A brilliant example of the “delicate infractions”  characteristic of Crime Fiction’s tendency (according to Borges) to blur generic demarcations,  this series could aptly be described as “Craic Noir”.  It has justly been praised  both for bringing Irish Noir to an entirely new level of humor, and for putting some Dublin “craic” in the crime genre.

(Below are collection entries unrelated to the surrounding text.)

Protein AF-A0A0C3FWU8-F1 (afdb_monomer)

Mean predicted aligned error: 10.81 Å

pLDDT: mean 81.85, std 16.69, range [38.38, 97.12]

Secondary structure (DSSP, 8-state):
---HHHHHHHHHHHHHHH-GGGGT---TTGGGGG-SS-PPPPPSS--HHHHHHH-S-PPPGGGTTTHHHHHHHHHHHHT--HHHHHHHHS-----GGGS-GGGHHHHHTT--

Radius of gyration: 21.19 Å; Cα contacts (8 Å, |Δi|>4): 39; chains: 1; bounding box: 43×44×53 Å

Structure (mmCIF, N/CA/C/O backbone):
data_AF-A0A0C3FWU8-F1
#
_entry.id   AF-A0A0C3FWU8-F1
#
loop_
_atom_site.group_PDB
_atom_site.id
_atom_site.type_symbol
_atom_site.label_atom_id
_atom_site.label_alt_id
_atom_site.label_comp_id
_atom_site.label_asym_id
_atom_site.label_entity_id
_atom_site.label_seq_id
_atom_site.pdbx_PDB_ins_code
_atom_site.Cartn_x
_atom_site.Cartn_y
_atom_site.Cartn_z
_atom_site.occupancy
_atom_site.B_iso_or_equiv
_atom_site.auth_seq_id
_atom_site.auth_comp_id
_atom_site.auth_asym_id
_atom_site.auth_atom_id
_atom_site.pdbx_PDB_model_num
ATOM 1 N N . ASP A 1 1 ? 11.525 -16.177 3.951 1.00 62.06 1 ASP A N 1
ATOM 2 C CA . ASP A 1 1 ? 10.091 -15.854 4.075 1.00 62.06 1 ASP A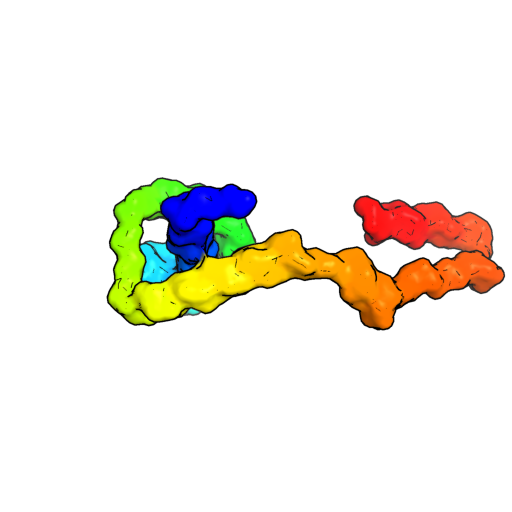 CA 1
ATOM 3 C C . ASP A 1 1 ? 9.884 -14.825 5.170 1.00 62.06 1 ASP A C 1
ATOM 5 O O . ASP A 1 1 ? 10.624 -14.856 6.146 1.00 62.06 1 ASP A O 1
ATOM 9 N N . LEU A 1 2 ? 8.974 -13.864 4.975 1.00 67.88 2 LEU A N 1
ATOM 10 C CA . LEU A 1 2 ? 8.621 -12.900 6.025 1.00 67.88 2 LEU A CA 1
ATOM 11 C C . LEU A 1 2 ? 7.802 -13.609 7.110 1.00 67.88 2 LEU A C 1
ATOM 13 O O . LEU A 1 2 ? 7.017 -14.502 6.795 1.00 67.88 2 LEU A O 1
ATOM 17 N N . ASP A 1 3 ? 7.965 -13.188 8.365 1.00 86.94 3 ASP A N 1
ATOM 18 C CA . ASP A 1 3 ? 7.115 -13.642 9.468 1.00 86.94 3 ASP A CA 1
ATOM 19 C C . ASP A 1 3 ? 5.636 -13.347 9.149 1.00 86.94 3 ASP A C 1
ATOM 21 O O . ASP A 1 3 ? 5.291 -12.257 8.676 1.00 86.94 3 ASP A O 1
ATOM 25 N N . VAL A 1 4 ? 4.751 -14.313 9.416 1.00 87.56 4 VAL A N 1
ATOM 26 C CA . VAL A 1 4 ? 3.306 -14.235 9.121 1.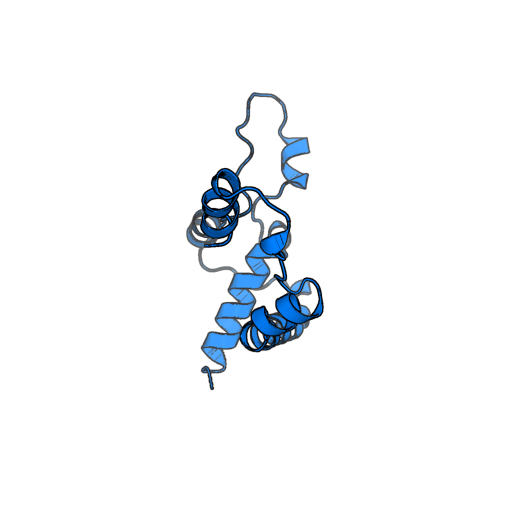00 87.56 4 VAL A CA 1
ATOM 27 C C . VAL A 1 4 ? 2.692 -12.992 9.766 1.00 87.56 4 VAL A C 1
ATOM 29 O O . VAL A 1 4 ? 1.840 -12.319 9.181 1.00 87.56 4 VAL A O 1
ATOM 32 N N . ARG A 1 5 ? 3.162 -12.643 10.967 1.00 88.25 5 ARG A N 1
ATOM 33 C CA . ARG A 1 5 ? 2.710 -11.456 11.692 1.00 88.25 5 ARG A CA 1
ATOM 34 C C . ARG A 1 5 ? 3.075 -10.167 10.958 1.00 88.25 5 ARG A C 1
ATOM 36 O O . ARG A 1 5 ? 2.204 -9.317 10.790 1.00 88.25 5 ARG A O 1
ATOM 43 N N . THR A 1 6 ? 4.309 -10.050 10.472 1.00 91.88 6 THR A N 1
ATOM 44 C CA . THR A 1 6 ? 4.782 -8.889 9.702 1.00 91.88 6 THR A CA 1
ATOM 45 C C . THR A 1 6 ? 4.015 -8.743 8.389 1.00 91.88 6 THR A C 1
ATOM 47 O O . THR A 1 6 ? 3.600 -7.643 8.030 1.00 91.88 6 THR A O 1
ATOM 50 N N . GLN A 1 7 ? 3.737 -9.849 7.693 1.00 90.75 7 GLN A N 1
ATOM 51 C CA . GLN A 1 7 ? 2.931 -9.816 6.470 1.00 90.75 7 GLN A CA 1
ATOM 52 C C . GLN A 1 7 ? 1.509 -9.297 6.736 1.00 90.75 7 GLN A C 1
ATOM 54 O O . GLN A 1 7 ? 1.013 -8.434 6.005 1.00 90.75 7 GLN A O 1
ATOM 59 N N . ALA A 1 8 ? 0.879 -9.762 7.815 1.00 92.25 8 ALA A N 1
ATOM 60 C CA . ALA A 1 8 ? -0.446 -9.303 8.214 1.00 92.25 8 ALA A CA 1
ATOM 61 C C . ALA A 1 8 ? -0.448 -7.822 8.648 1.00 92.25 8 ALA A C 1
ATOM 63 O O . ALA A 1 8 ? -1.426 -7.105 8.427 1.00 92.25 8 ALA A O 1
ATOM 64 N N . GLU A 1 9 ? 0.633 -7.338 9.266 1.00 94.19 9 GLU A N 1
ATOM 65 C CA . GLU A 1 9 ? 0.817 -5.917 9.590 1.00 94.19 9 GLU A CA 1
ATOM 66 C C . GLU A 1 9 ? 0.929 -5.059 8.332 1.00 94.19 9 GLU A C 1
ATOM 68 O O . GLU A 1 9 ? 0.201 -4.072 8.214 1.00 94.19 9 GLU A O 1
ATOM 73 N N . HIS A 1 10 ? 1.746 -5.471 7.361 1.00 95.31 10 HIS A N 1
ATOM 74 C CA . HIS A 1 10 ? 1.885 -4.771 6.082 1.00 95.31 10 HIS A CA 1
ATOM 75 C C . HIS A 1 10 ? 0.552 -4.697 5.334 1.00 95.31 10 HIS A C 1
ATOM 77 O O . HIS A 1 10 ? 0.193 -3.648 4.803 1.00 95.31 10 HIS A O 1
ATOM 83 N N . ALA A 1 11 ? -0.226 -5.781 5.339 1.00 96.50 11 ALA A N 1
ATOM 84 C CA . ALA A 1 11 ? -1.542 -5.789 4.715 1.00 96.50 11 ALA A CA 1
ATOM 85 C C . ALA A 1 11 ? -2.535 -4.863 5.419 1.00 96.50 11 ALA A C 1
ATOM 87 O O . ALA A 1 11 ? -3.271 -4.135 4.754 1.00 96.50 11 ALA A O 1
ATOM 88 N N . ARG A 1 12 ? -2.542 -4.836 6.759 1.00 96.25 12 ARG A N 1
ATOM 89 C CA . ARG A 1 12 ? -3.365 -3.883 7.520 1.00 96.25 12 ARG A CA 1
ATOM 90 C C . ARG A 1 12 ? -2.952 -2.439 7.266 1.00 96.25 12 ARG A C 1
ATOM 92 O O . ARG A 1 12 ? -3.828 -1.581 7.227 1.00 96.25 12 ARG A O 1
ATOM 99 N N . HIS A 1 13 ? -1.658 -2.171 7.117 1.00 96.44 13 HIS A N 1
ATOM 100 C CA . HIS A 1 13 ? -1.148 -0.838 6.805 1.00 96.44 13 HIS A CA 1
ATOM 101 C C . HIS A 1 13 ? -1.565 -0.400 5.401 1.00 96.44 13 HIS A C 1
ATOM 103 O O . HIS A 1 13 ? -2.220 0.626 5.249 1.00 96.44 13 HIS A O 1
ATOM 109 N N . LEU A 1 14 ? -1.325 -1.237 4.389 1.00 96.19 14 LEU A N 1
ATOM 110 C CA . LEU A 1 14 ? -1.725 -0.958 3.009 1.00 96.19 14 LEU A CA 1
ATOM 111 C C . LEU A 1 14 ? -3.247 -0.828 2.851 1.00 96.19 14 LEU A C 1
ATOM 113 O O . LEU A 1 14 ? -3.728 -0.005 2.077 1.00 96.19 14 LEU A O 1
ATOM 117 N N . ALA A 1 15 ? -4.034 -1.580 3.621 1.00 96.56 15 ALA A N 1
ATOM 118 C CA . ALA A 1 15 ? -5.487 -1.440 3.612 1.00 96.56 15 ALA A CA 1
ATOM 119 C C . ALA A 1 15 ? -5.958 -0.032 4.025 1.00 96.56 15 ALA A C 1
ATOM 121 O O . ALA A 1 15 ? -7.015 0.397 3.566 1.00 96.56 15 ALA A O 1
ATOM 122 N N . LYS A 1 16 ? -5.187 0.708 4.837 1.00 95.81 16 LYS A N 1
ATOM 123 C CA . LYS A 1 16 ? -5.497 2.104 5.190 1.00 95.81 16 LYS A CA 1
ATOM 124 C C . LYS A 1 16 ? -5.311 3.055 4.007 1.00 95.81 16 LYS A C 1
ATOM 126 O O . LYS A 1 16 ? -6.090 3.990 3.875 1.00 95.81 16 LYS A O 1
ATOM 131 N N . TYR A 1 17 ? -4.347 2.778 3.128 1.00 94.62 17 TYR A N 1
ATOM 132 C CA . TYR A 1 17 ? -4.156 3.517 1.877 1.00 94.62 17 TYR A CA 1
ATOM 133 C C . TYR A 1 17 ? -5.275 3.258 0.872 1.00 94.62 17 TYR A C 1
ATOM 135 O O . TYR A 1 17 ? -5.781 4.188 0.253 1.00 94.62 17 TYR A O 1
ATOM 143 N N . VAL A 1 18 ? -5.672 1.993 0.712 1.00 94.44 18 VAL A N 1
ATOM 144 C CA . VAL A 1 18 ? -6.670 1.594 -0.295 1.00 94.44 18 VAL A CA 1
ATOM 145 C C . VAL A 1 18 ? -8.097 1.927 0.155 1.00 94.44 18 VAL A C 1
ATOM 147 O O . VAL A 1 18 ? -8.937 2.302 -0.661 1.00 94.44 18 VAL A O 1
ATOM 150 N N . PHE A 1 19 ? -8.386 1.807 1.455 1.00 94.75 19 PHE A N 1
ATOM 151 C CA . PHE A 1 19 ? -9.725 1.987 2.027 1.00 94.75 19 PHE A CA 1
ATOM 152 C C . PHE A 1 19 ? -9.762 3.054 3.138 1.00 94.75 19 PHE A C 1
ATOM 154 O O . PHE A 1 19 ? -10.263 2.775 4.234 1.00 94.75 19 PHE A O 1
ATOM 161 N N . PRO A 1 20 ? -9.265 4.283 2.897 1.00 93.50 20 PRO A N 1
ATOM 162 C CA . PRO A 1 20 ? -9.070 5.284 3.947 1.00 93.50 20 PRO A CA 1
ATOM 163 C C . PRO A 1 20 ? -10.372 5.605 4.687 1.00 93.50 20 PRO A C 1
ATOM 165 O O . PRO A 1 20 ? -10.414 5.606 5.918 1.00 93.50 20 PRO A O 1
ATOM 168 N N . ARG A 1 21 ? -11.480 5.740 3.950 1.00 92.38 21 ARG A N 1
ATOM 169 C CA . ARG A 1 21 ? -12.803 6.047 4.507 1.00 92.38 21 ARG A CA 1
ATOM 170 C C . ARG A 1 21 ? -13.277 5.017 5.536 1.00 92.38 21 ARG A C 1
ATOM 172 O O . ARG A 1 21 ? -13.845 5.375 6.562 1.00 92.38 21 ARG A O 1
ATOM 179 N N . GLN A 1 22 ? -13.038 3.731 5.295 1.00 94.19 22 GLN A N 1
ATOM 180 C CA . GLN A 1 22 ? -13.442 2.638 6.182 1.00 94.19 22 GLN A CA 1
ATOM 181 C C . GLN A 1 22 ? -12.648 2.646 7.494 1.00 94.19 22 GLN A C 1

The author is the award-winning stand-up comedian and TV writer Caimh McDonnell : check his Official website here :  WhiteHairedIrishman.com

Here is the blurb from the second book in the series, The Day That Never Comes: 

Remember those people that destroyed the economy and then cruised off on their yachts? Well guess what – someone is killing them.  Dublin is in the middle of a heat wave and tempers are running high. The Celtic Tiger is well and truly dead, activists have taken over the headquarters of a failed bank, the trial of three unscrupulous property developers teeters on the brink of collapse, and in the midst of all this, along comes a mysterious organisation hell-bent on exacting bloody vengeance in the name of the little guy.  Paul Mulchrone doesn’t care about any of this; he has problems of his own. His newly established detective agency is about to be DOA. One of his partners won’t talk to him for very good reasons and the other has seemingly disappeared off the face of the earth for no reason at all. Can he hold it together long enough to figure out what Bunny McGarry’s colourful past has to do with his present absence?  When the law and justice no longer mean the same thing, on which side will you stand?  The Day That Never Comes is the second book in Caimh McDonnell’s Dublin Trilogy, which melds fast-paced action with a distinctly Irish acerbic wit.